▸ YOUR GOAL:
Go to the line in the entries below that holds "Protein AF-A0A7S2I3N8-F1 (afdb_monomer)" and repeat exactly from there through the line that holds "ATOM 24 C C . GLN", inclusive.

▸ SUPPLIED MATERIAL:
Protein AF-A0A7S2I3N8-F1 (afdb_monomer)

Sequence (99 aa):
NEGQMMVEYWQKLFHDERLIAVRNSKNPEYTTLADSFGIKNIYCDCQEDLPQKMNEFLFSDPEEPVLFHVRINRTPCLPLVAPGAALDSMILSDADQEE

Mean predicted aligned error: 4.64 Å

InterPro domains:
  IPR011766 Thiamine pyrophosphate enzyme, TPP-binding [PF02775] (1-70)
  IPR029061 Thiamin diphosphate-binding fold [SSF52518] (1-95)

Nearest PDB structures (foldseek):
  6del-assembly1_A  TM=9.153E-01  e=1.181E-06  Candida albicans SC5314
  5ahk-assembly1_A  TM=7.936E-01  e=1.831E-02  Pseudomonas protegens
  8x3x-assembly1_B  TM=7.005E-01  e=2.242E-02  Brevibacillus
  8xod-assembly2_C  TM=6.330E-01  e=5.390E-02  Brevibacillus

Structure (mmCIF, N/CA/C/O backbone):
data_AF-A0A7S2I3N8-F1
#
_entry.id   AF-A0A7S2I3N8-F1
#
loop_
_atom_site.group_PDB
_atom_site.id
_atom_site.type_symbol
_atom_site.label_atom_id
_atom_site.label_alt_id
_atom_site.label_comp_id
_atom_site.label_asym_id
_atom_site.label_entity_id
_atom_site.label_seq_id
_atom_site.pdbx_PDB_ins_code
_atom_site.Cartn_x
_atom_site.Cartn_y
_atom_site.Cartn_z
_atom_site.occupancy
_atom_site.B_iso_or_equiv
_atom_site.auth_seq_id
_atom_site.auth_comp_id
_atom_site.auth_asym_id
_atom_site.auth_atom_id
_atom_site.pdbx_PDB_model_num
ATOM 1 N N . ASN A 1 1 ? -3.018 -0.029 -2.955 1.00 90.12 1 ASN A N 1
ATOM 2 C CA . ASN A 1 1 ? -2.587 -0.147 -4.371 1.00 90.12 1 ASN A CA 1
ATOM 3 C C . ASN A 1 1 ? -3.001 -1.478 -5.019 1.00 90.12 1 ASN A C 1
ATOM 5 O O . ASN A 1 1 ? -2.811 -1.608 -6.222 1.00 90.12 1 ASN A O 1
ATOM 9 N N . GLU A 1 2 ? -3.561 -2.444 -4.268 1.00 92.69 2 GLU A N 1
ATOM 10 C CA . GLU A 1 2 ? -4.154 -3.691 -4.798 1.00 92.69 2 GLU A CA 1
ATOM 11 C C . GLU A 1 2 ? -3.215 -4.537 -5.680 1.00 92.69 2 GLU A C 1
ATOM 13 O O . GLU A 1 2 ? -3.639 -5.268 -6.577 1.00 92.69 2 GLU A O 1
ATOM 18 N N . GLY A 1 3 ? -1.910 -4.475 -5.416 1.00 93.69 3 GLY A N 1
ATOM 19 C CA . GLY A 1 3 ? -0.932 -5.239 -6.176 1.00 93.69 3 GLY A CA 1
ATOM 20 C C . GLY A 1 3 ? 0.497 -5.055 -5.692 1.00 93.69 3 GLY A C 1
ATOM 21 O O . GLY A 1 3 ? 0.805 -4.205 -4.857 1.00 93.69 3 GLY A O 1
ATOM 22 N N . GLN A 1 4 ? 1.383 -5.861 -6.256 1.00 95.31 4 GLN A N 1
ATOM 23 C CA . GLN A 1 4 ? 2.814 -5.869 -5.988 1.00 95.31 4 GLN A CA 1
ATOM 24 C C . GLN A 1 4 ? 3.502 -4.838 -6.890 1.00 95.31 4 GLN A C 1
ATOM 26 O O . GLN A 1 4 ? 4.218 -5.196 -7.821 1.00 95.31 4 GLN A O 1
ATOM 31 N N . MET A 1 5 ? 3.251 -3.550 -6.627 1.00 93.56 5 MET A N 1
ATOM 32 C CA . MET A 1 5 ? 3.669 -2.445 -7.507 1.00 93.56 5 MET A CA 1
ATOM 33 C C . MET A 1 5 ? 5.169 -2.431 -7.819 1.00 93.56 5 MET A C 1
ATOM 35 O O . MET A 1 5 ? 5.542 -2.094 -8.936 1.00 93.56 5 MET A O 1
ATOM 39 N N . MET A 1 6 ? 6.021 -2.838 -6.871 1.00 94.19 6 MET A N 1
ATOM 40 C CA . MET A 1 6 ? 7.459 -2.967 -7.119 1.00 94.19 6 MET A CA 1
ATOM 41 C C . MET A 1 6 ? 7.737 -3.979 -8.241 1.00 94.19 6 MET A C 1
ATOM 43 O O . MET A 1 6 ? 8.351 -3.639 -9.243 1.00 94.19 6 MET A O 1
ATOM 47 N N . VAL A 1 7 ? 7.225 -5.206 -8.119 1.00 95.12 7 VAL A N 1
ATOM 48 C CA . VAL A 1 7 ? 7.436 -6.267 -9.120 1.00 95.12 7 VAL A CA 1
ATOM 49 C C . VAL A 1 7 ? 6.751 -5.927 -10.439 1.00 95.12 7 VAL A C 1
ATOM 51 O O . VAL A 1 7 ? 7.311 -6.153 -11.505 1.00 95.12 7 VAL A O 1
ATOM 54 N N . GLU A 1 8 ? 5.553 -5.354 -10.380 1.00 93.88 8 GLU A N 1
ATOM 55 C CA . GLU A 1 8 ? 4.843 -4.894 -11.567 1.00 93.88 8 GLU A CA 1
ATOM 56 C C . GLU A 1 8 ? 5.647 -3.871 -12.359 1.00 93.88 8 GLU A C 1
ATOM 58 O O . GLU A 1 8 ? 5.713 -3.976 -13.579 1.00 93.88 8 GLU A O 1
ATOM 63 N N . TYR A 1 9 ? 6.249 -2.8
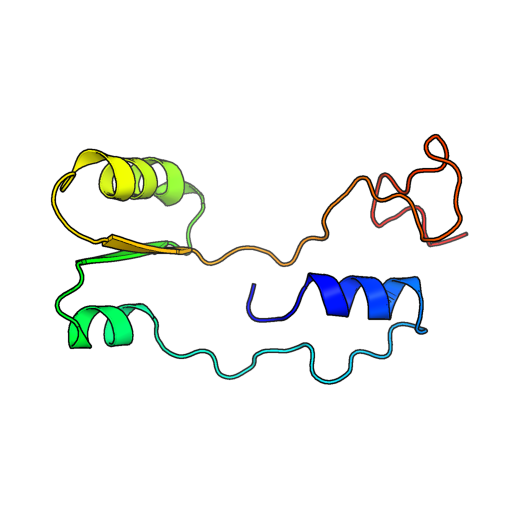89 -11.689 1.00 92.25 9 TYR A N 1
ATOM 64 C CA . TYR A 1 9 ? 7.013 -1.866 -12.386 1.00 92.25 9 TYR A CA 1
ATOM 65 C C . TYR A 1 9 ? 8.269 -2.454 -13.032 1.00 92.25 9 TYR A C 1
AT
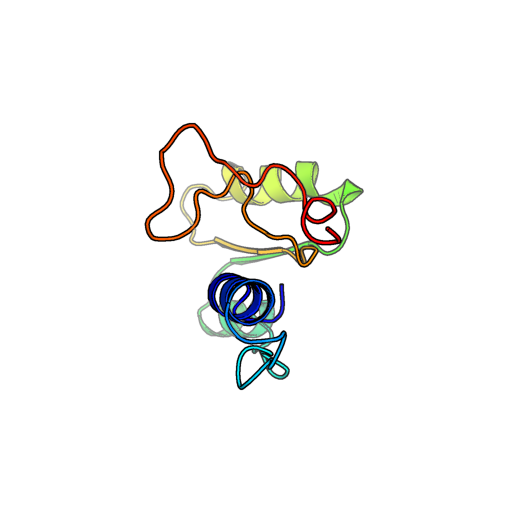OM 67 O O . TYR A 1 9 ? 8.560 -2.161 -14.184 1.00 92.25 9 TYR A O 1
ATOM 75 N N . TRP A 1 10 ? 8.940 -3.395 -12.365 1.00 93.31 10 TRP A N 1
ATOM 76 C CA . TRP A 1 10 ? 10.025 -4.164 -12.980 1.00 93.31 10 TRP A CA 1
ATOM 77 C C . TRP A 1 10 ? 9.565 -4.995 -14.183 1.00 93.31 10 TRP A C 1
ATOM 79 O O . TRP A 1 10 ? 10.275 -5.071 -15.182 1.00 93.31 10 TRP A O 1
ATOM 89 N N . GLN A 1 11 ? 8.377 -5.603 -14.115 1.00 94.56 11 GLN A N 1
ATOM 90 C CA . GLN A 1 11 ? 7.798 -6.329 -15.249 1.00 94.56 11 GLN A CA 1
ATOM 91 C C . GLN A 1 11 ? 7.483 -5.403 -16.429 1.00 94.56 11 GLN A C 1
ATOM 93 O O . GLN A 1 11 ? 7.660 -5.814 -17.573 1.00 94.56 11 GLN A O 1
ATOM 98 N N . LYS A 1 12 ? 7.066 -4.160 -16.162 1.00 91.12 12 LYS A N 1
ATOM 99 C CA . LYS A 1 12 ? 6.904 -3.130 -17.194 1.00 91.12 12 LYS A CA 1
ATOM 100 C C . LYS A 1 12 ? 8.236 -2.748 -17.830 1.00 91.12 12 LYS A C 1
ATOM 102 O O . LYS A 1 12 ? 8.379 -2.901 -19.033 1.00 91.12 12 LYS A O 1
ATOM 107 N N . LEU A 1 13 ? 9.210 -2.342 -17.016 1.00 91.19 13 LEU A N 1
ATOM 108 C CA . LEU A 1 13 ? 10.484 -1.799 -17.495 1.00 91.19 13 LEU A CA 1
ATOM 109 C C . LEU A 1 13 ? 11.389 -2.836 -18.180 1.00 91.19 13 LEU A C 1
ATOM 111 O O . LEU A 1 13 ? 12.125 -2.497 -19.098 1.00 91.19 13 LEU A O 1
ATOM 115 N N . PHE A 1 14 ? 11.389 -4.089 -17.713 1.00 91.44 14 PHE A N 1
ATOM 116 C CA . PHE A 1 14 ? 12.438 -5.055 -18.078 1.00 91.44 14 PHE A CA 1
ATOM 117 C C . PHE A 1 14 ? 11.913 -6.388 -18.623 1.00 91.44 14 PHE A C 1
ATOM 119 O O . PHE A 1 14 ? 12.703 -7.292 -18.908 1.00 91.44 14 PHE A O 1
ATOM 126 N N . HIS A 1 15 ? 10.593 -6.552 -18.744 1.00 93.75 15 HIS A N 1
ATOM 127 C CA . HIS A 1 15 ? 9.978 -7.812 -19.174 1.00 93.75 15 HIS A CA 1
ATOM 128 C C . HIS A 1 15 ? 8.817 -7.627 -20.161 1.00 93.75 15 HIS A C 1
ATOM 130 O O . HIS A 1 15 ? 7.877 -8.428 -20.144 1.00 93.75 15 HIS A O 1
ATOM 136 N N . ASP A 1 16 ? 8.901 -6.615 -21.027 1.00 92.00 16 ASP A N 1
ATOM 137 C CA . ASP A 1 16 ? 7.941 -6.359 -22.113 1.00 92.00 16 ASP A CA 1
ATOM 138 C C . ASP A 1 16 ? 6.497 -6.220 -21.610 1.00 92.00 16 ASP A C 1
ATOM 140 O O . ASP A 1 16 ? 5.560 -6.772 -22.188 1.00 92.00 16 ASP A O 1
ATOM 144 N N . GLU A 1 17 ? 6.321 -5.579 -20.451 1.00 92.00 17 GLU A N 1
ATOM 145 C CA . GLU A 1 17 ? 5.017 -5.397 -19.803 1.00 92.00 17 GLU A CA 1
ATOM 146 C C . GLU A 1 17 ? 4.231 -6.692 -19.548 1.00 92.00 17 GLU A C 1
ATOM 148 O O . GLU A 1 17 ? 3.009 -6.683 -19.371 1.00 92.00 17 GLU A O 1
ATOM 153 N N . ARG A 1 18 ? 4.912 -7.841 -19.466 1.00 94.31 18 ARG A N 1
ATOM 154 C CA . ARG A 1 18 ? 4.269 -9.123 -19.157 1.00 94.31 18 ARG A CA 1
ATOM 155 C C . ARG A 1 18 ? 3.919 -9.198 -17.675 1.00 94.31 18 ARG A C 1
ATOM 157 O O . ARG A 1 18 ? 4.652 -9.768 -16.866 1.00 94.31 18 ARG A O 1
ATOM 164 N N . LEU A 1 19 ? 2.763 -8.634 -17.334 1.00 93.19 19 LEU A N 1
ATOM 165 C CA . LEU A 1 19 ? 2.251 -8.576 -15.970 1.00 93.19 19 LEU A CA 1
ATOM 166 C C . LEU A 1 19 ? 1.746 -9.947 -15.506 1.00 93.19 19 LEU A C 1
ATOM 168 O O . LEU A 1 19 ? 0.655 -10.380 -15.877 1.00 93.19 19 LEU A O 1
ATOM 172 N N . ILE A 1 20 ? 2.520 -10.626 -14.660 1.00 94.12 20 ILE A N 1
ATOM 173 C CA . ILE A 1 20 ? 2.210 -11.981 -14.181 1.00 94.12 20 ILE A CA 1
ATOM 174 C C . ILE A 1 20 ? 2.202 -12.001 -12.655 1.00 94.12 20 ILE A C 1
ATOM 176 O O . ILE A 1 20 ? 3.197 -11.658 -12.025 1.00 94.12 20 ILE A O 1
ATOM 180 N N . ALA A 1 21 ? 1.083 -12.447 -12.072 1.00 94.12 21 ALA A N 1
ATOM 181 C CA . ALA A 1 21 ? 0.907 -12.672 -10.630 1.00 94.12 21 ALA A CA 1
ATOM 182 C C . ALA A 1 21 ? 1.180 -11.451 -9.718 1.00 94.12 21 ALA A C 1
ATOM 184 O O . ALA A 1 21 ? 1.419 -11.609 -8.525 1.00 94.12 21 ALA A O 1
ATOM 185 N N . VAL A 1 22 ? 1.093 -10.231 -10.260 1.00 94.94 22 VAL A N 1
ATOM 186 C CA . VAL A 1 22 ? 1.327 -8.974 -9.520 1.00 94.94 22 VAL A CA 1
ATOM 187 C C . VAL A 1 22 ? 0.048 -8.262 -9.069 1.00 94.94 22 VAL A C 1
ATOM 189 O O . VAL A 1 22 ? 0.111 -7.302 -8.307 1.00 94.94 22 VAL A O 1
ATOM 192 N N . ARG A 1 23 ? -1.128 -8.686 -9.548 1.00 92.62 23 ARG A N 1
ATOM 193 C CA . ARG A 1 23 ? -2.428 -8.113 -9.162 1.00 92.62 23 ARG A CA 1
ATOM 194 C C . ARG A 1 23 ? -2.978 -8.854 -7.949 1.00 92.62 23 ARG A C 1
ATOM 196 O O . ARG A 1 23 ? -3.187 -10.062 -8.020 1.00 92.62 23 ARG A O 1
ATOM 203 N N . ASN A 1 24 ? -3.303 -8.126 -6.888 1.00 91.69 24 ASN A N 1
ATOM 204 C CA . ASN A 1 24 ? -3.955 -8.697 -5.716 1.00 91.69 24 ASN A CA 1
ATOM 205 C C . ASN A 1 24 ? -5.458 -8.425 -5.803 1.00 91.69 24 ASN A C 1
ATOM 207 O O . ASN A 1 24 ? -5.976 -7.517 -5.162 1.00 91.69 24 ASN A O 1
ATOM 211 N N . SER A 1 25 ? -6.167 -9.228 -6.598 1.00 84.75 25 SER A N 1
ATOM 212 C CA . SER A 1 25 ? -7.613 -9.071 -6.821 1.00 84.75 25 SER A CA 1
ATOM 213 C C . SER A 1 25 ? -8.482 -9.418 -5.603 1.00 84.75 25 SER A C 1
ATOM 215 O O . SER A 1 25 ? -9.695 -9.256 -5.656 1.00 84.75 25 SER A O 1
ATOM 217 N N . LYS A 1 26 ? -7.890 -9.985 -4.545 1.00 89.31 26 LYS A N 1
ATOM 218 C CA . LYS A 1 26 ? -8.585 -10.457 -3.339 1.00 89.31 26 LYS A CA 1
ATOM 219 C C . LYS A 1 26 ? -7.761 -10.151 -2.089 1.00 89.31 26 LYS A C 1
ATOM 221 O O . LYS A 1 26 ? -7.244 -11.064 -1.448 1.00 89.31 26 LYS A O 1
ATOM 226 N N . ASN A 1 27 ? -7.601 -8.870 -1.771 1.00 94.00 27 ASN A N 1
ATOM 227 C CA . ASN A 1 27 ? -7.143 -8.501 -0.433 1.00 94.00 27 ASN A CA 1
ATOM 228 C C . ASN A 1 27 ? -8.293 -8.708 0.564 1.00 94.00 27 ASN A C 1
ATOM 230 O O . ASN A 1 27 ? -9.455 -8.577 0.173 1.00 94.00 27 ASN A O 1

--

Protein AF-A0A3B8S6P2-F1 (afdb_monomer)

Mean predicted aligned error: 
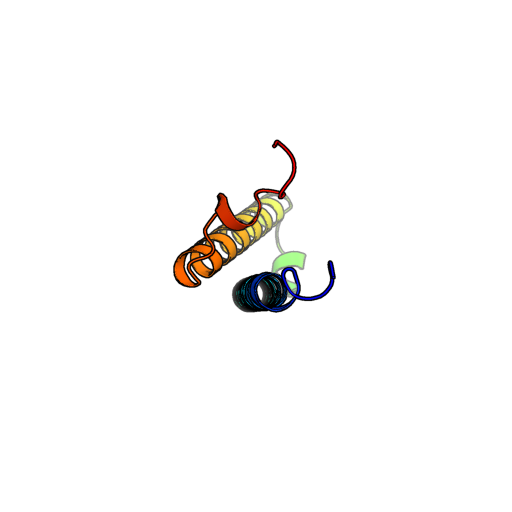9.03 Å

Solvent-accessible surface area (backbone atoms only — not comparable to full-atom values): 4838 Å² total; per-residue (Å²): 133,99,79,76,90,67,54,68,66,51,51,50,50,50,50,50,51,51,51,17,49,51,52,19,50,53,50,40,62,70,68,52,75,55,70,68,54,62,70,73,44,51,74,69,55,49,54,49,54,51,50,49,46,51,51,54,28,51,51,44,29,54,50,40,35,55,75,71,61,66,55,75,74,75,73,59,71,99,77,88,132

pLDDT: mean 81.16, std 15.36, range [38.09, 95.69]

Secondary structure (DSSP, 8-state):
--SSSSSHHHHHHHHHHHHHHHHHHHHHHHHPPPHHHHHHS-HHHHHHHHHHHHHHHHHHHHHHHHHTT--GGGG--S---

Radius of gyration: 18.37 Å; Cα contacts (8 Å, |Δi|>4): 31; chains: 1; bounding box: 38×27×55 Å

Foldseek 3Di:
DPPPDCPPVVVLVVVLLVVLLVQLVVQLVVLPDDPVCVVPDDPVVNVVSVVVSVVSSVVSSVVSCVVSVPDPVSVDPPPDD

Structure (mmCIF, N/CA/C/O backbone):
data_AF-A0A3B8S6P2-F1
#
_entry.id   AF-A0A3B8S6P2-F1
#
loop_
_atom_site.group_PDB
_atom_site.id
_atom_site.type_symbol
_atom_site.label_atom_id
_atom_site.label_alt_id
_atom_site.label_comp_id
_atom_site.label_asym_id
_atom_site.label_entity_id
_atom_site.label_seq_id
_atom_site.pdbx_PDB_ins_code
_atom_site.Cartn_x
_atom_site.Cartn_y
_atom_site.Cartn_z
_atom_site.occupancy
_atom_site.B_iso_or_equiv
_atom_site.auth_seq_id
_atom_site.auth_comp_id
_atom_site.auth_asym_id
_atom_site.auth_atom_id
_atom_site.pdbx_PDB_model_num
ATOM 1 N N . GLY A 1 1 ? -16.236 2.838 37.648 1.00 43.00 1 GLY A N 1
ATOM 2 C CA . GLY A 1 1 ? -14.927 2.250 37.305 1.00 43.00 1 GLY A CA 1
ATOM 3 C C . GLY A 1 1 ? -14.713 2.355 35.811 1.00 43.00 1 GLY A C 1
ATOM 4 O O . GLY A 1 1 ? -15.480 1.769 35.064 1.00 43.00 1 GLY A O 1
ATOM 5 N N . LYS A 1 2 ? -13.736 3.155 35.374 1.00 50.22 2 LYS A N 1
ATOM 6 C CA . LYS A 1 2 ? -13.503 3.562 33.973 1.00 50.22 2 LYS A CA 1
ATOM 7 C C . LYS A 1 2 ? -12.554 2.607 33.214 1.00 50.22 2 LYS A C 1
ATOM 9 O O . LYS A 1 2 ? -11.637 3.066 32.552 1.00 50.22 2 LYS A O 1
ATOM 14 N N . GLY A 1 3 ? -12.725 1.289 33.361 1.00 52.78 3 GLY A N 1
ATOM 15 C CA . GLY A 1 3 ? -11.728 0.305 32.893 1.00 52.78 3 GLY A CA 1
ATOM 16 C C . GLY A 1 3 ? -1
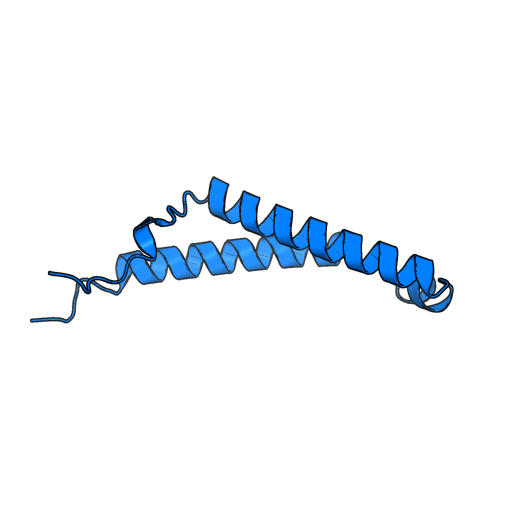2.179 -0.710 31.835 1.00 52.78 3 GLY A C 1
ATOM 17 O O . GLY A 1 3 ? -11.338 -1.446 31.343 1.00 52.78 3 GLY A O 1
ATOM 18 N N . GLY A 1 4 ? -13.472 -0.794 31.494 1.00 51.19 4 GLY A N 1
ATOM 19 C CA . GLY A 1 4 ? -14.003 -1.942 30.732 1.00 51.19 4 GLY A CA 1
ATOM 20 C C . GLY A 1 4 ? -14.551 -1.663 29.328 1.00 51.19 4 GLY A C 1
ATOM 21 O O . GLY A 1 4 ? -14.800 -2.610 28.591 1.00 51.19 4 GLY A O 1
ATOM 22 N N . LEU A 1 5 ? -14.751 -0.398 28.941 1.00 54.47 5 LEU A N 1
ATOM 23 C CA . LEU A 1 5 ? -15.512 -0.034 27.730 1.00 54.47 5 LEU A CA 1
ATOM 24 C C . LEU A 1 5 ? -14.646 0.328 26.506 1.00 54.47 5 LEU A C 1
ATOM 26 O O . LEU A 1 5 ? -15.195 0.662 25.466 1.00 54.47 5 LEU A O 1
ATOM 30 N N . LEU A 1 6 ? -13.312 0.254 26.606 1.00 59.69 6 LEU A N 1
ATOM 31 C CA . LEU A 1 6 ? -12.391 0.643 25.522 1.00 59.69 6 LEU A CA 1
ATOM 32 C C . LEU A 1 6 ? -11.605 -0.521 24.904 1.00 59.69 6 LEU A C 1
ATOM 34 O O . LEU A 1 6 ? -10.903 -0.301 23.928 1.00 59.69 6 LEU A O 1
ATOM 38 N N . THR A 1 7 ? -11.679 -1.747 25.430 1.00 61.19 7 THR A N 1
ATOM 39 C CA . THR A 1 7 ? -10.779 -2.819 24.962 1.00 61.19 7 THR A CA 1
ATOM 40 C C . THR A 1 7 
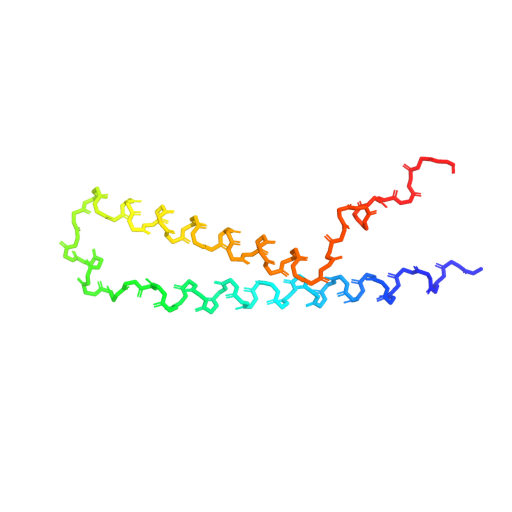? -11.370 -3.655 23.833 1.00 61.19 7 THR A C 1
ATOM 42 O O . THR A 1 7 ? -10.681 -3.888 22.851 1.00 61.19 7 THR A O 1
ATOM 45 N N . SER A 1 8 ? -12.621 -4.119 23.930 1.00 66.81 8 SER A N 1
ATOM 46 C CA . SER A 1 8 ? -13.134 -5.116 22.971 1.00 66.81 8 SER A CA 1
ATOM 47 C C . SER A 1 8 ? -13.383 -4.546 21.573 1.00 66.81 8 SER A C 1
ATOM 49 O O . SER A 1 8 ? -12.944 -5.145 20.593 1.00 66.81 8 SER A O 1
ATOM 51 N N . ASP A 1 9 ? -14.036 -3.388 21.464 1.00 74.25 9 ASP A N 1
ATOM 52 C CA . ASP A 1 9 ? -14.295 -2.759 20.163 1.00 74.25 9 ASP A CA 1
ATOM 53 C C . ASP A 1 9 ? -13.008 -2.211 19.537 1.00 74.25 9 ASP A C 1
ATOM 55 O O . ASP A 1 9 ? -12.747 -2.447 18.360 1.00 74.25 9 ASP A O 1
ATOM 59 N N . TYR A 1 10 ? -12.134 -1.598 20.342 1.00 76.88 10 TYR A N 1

▸ REPLY TO THE EXERCISE:
Protein AF-A0A7S2I3N8-F1 (afdb_monomer)

Sequence (99 aa):
NEGQMMVEYWQKLFHDERLIAVRNSKNPEYTTLADSFGIKNIYCDCQEDLPQKMNEFLFSDPEEPVLFHVRINRTPCLPLVAPGAALDSMILSDADQEE

Mean predicted aligned error: 4.64 Å

InterPro domains:
  IPR011766 Thiamine pyrophosphate enzyme, TPP-binding [PF02775] (1-70)
  IPR029061 Thiamin diphosphate-binding fold [SSF52518] (1-95)

Nearest PDB structures (foldseek):
  6del-assembly1_A  TM=9.153E-01  e=1.181E-06  Candida albicans SC5314
  5ahk-assembly1_A  TM=7.936E-01  e=1.831E-02  Pseudomonas protegens
  8x3x-assembly1_B  TM=7.005E-01  e=2.242E-02  Brevibacillus
  8xod-assembly2_C  TM=6.330E-01  e=5.390E-02  Brevibacillus

Structure (mmCIF, N/CA/C/O backbone):
data_AF-A0A7S2I3N8-F1
#
_entry.id   AF-A0A7S2I3N8-F1
#
loop_
_atom_site.group_PDB
_atom_site.id
_atom_site.type_symbol
_atom_site.label_atom_id
_atom_site.label_alt_id
_atom_site.label_comp_id
_atom_site.label_asym_id
_atom_site.label_entity_id
_atom_site.label_seq_id
_atom_site.pdbx_PDB_ins_code
_atom_site.Cartn_x
_atom_site.Cartn_y
_atom_site.Cartn_z
_atom_site.occupancy
_atom_site.B_iso_or_equiv
_atom_site.auth_seq_id
_atom_site.auth_comp_id
_atom_site.auth_asym_id
_atom_site.auth_atom_id
_atom_site.pdbx_PDB_model_num
ATOM 1 N N . ASN A 1 1 ? -3.018 -0.029 -2.955 1.00 90.12 1 ASN A N 1
ATOM 2 C CA . ASN A 1 1 ? -2.587 -0.147 -4.371 1.00 90.12 1 ASN A CA 1
ATOM 3 C C . ASN A 1 1 ? -3.001 -1.478 -5.019 1.00 90.12 1 ASN A C 1
ATOM 5 O O . ASN A 1 1 ? -2.811 -1.608 -6.222 1.00 90.12 1 ASN A O 1
ATOM 9 N N . GLU A 1 2 ? -3.561 -2.444 -4.268 1.00 92.69 2 GLU A N 1
ATOM 10 C CA . GLU A 1 2 ? -4.154 -3.691 -4.798 1.00 92.69 2 GLU A CA 1
ATOM 11 C C . GLU A 1 2 ? -3.215 -4.537 -5.680 1.00 92.69 2 GLU A C 1
ATOM 13 O O . GLU A 1 2 ? -3.639 -5.268 -6.577 1.00 92.69 2 GLU A O 1
ATOM 18 N N . GLY A 1 3 ? -1.910 -4.475 -5.416 1.00 93.69 3 GLY A N 1
ATOM 19 C CA . GLY A 1 3 ? -0.932 -5.239 -6.176 1.00 93.69 3 GLY A CA 1
ATOM 20 C C . GLY A 1 3 ? 0.497 -5.055 -5.692 1.00 93.69 3 GLY A C 1
ATOM 21 O O . GLY A 1 3 ? 0.805 -4.205 -4.857 1.00 93.69 3 GLY A O 1
ATOM 22 N N . GLN A 1 4 ? 1.383 -5.861 -6.256 1.00 95.31 4 GLN A N 1
ATOM 23 C CA . GLN A 1 4 ? 2.814 -5.869 -5.988 1.00 95.31 4 GLN A CA 1
ATOM 24 C C . GLN A 1 4 ? 3.502 -4.838 -6.890 1.00 95.31 4 GLN A C 1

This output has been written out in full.